[Opening Provided records section]

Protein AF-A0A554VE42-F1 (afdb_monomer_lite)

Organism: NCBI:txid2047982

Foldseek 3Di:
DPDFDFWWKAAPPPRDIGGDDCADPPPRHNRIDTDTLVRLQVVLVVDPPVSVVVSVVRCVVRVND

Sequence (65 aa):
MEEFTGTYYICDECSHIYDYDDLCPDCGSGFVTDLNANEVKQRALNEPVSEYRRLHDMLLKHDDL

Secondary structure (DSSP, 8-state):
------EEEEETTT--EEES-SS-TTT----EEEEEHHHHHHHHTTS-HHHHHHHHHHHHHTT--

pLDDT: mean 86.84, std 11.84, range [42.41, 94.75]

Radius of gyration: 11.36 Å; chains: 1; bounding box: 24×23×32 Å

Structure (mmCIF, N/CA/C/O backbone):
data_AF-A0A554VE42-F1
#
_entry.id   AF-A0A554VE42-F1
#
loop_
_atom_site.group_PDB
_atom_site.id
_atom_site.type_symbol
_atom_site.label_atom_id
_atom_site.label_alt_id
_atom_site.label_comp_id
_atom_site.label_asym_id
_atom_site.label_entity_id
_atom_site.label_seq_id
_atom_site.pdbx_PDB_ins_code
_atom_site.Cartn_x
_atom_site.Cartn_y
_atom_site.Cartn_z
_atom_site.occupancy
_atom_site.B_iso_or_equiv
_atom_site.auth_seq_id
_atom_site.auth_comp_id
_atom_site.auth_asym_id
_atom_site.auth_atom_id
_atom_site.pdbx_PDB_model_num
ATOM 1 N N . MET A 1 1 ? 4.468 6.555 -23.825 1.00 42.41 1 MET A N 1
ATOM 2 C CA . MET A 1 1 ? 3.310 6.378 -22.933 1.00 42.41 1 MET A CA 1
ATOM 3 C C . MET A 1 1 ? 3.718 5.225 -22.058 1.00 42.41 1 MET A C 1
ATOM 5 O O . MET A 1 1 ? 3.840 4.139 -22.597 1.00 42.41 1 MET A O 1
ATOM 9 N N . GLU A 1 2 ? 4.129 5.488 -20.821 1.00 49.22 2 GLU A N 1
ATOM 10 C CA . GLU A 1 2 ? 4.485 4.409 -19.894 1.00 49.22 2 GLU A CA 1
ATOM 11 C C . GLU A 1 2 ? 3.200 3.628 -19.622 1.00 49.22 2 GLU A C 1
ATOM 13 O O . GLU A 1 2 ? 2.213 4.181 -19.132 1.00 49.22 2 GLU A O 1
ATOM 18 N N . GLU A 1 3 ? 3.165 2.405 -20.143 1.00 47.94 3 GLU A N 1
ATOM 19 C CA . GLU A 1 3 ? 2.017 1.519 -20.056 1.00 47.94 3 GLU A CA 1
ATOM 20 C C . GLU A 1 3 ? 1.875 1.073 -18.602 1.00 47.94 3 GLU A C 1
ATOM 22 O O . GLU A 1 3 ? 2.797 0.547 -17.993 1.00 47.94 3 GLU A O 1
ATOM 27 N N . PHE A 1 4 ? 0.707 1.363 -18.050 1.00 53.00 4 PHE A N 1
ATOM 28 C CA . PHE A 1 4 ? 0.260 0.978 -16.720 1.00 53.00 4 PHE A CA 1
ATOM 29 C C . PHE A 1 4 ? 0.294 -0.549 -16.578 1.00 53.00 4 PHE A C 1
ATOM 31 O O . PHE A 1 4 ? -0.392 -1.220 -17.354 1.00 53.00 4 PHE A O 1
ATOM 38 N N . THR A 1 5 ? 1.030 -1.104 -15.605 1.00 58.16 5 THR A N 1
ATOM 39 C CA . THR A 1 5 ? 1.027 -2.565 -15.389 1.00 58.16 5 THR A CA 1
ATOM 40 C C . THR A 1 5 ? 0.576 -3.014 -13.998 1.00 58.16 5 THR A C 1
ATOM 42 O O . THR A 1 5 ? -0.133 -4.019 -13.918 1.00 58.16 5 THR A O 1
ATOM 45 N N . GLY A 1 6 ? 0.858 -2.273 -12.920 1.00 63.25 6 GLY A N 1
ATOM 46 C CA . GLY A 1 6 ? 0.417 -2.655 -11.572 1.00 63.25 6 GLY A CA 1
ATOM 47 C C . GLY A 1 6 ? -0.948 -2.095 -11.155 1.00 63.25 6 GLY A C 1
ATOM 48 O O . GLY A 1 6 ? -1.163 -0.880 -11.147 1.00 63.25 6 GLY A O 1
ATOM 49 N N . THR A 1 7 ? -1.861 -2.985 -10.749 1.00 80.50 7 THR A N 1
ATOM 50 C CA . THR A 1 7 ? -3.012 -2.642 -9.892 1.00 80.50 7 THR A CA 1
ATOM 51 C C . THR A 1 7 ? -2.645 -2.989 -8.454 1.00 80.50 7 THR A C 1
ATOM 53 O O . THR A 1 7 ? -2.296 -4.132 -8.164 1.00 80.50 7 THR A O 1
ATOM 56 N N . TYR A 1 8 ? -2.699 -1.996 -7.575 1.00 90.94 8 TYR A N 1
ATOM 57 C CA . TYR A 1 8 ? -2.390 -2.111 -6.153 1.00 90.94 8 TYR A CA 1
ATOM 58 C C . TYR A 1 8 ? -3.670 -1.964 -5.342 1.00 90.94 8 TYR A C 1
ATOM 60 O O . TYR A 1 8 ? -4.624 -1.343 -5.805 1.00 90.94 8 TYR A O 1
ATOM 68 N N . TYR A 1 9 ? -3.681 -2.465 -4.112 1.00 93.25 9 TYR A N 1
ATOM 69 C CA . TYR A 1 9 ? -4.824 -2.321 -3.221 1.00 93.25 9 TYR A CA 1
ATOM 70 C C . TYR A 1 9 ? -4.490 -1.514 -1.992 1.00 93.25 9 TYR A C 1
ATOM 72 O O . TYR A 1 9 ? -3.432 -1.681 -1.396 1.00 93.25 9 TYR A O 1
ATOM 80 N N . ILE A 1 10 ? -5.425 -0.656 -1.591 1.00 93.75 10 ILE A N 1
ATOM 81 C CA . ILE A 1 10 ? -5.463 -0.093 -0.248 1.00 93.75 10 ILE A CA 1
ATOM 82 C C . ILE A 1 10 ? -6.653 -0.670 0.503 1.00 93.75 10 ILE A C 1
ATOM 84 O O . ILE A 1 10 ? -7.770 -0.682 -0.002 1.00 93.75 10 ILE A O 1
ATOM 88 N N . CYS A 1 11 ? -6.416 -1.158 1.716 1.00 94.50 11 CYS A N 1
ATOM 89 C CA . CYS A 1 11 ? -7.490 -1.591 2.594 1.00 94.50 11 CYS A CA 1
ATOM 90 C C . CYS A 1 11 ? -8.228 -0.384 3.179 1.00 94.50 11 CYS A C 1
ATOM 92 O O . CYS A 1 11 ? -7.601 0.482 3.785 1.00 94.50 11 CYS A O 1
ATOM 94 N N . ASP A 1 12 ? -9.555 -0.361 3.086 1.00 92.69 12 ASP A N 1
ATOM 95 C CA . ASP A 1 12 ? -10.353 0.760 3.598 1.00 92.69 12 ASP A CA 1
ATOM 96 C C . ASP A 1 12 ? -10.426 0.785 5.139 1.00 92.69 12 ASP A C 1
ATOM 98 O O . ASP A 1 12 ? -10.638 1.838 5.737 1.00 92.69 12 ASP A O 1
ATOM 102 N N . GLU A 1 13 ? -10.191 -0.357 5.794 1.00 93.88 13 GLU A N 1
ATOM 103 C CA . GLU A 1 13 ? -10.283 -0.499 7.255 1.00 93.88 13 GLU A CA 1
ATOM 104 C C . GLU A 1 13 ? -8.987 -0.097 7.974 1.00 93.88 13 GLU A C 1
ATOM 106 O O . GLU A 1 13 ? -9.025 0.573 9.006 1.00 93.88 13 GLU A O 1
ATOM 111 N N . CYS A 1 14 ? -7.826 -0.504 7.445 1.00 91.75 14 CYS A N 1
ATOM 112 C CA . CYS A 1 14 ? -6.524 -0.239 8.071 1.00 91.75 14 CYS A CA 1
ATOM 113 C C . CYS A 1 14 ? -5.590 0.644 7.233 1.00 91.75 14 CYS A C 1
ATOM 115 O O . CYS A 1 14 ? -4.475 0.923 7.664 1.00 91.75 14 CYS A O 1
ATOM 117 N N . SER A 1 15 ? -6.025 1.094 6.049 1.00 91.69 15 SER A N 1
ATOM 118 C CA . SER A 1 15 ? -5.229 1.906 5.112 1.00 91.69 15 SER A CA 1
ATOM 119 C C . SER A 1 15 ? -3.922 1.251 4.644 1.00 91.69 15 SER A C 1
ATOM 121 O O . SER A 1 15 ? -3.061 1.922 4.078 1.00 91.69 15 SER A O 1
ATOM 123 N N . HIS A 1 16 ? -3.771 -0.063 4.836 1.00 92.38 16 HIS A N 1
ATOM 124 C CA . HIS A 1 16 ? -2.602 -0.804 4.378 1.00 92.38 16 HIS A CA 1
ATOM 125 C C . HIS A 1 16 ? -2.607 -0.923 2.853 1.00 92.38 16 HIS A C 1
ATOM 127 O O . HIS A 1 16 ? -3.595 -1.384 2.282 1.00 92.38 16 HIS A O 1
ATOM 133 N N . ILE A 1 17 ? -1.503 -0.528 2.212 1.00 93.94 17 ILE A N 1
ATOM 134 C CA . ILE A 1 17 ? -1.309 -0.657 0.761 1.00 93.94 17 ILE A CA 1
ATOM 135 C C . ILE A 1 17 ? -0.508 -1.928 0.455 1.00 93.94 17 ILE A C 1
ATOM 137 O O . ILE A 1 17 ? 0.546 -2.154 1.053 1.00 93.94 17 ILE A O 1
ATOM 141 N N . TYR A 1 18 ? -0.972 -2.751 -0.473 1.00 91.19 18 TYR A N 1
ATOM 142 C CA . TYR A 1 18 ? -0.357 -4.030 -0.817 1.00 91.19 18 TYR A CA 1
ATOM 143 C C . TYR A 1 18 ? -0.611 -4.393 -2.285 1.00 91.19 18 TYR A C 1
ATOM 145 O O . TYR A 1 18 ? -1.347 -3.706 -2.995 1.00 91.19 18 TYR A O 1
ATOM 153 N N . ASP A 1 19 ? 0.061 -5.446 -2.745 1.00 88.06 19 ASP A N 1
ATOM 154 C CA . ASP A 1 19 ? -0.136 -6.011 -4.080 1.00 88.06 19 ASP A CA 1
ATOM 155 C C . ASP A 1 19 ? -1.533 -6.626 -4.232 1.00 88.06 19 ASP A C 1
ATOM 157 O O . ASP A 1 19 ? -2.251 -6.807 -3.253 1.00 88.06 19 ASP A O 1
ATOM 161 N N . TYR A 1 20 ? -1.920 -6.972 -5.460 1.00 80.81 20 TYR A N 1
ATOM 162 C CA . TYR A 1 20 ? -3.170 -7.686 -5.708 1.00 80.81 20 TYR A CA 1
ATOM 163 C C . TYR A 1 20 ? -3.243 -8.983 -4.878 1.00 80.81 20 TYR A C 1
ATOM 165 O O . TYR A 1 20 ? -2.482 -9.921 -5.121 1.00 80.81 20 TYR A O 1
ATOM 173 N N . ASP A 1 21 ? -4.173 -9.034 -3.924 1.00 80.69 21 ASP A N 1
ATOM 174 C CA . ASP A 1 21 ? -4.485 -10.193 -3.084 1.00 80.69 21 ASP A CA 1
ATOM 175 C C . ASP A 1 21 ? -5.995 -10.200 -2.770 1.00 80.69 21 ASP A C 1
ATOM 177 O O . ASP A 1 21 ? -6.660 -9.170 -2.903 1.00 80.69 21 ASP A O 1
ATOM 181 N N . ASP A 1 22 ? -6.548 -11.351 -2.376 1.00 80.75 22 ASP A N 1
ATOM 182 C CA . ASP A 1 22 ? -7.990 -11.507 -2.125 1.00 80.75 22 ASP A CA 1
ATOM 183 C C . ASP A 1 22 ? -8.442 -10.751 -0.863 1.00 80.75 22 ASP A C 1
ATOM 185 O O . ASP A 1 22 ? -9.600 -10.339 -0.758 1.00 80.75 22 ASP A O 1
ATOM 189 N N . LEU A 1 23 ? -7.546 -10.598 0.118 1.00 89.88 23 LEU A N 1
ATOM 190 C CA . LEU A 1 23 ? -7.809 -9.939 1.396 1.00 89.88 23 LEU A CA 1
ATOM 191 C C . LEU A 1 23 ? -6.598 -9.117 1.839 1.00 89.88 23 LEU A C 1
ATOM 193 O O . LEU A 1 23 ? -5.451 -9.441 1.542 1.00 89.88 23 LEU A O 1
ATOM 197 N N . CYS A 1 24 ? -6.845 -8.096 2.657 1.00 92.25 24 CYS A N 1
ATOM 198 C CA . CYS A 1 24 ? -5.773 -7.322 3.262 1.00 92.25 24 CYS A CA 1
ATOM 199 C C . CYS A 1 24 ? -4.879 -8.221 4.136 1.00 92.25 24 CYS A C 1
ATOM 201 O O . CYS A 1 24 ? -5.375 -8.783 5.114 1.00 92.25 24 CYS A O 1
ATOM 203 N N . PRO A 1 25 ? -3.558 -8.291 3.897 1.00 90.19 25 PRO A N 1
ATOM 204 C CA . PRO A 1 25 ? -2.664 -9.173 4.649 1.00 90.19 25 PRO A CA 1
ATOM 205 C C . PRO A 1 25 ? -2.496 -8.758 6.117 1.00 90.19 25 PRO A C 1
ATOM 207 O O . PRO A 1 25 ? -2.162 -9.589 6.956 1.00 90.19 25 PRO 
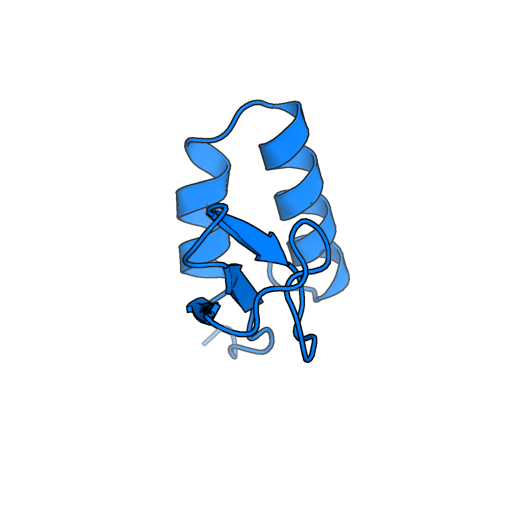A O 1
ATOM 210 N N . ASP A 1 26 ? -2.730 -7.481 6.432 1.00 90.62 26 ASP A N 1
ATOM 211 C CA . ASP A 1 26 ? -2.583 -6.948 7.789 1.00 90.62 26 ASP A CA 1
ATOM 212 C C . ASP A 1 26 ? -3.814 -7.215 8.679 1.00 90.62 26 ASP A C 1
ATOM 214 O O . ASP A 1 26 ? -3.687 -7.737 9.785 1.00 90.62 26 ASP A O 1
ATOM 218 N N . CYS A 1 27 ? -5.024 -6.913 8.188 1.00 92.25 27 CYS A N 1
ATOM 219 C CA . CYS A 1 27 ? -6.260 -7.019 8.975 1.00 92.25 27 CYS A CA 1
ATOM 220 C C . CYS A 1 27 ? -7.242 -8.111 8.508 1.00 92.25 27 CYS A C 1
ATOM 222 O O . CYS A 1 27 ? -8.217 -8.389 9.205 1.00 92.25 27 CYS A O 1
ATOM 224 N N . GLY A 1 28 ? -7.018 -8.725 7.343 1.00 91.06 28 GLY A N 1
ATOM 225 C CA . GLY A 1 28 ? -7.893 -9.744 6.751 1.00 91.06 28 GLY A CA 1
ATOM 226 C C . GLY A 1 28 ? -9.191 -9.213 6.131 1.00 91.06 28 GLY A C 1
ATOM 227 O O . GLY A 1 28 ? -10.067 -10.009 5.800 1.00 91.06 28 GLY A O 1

[Closing Provided records section]

(Aim of the exercise) Repeat, exactly as they stand above, the lines from the line with "ATOM 90 C C" to the line with "ATOM 104 C C", both lines included.

(Expected answer)
ATOM 90 C C . CYS A 1 11 ? -8.228 -0.384 3.179 1.00 94.50 11 CYS A C 1
ATOM 92 O O . CYS A 1 11 ? -7.601 0.482 3.785 1.00 94.50 11 CYS A O 1
ATOM 94 N N . ASP A 1 12 ? -9.555 -0.361 3.086 1.00 92.69 12 ASP A N 1
ATOM 95 C CA . ASP A 1 12 ? -10.353 0.760 3.598 1.00 92.69 12 ASP A CA 1
ATOM 96 C C . ASP A 1 12 ? -10.426 0.785 5.139 1.00 92.69 12 ASP A C 1
ATOM 98 O O . ASP A 1 12 ? -10.638 1.838 5.737 1.00 92.69 12 ASP A O 1
ATOM 102 N N . GLU A 1 13 ? -10.191 -0.357 5.794 1.00 93.88 13 GLU A N 1
ATOM 103 C CA . GLU A 1 13 ? -10.283 -0.499 7.255 1.00 93.88 13 GLU A CA 1
ATOM 104 C C . GLU A 1 13 ? -8.987 -0.097 7.974 1.00 93.88 13 GLU A C 1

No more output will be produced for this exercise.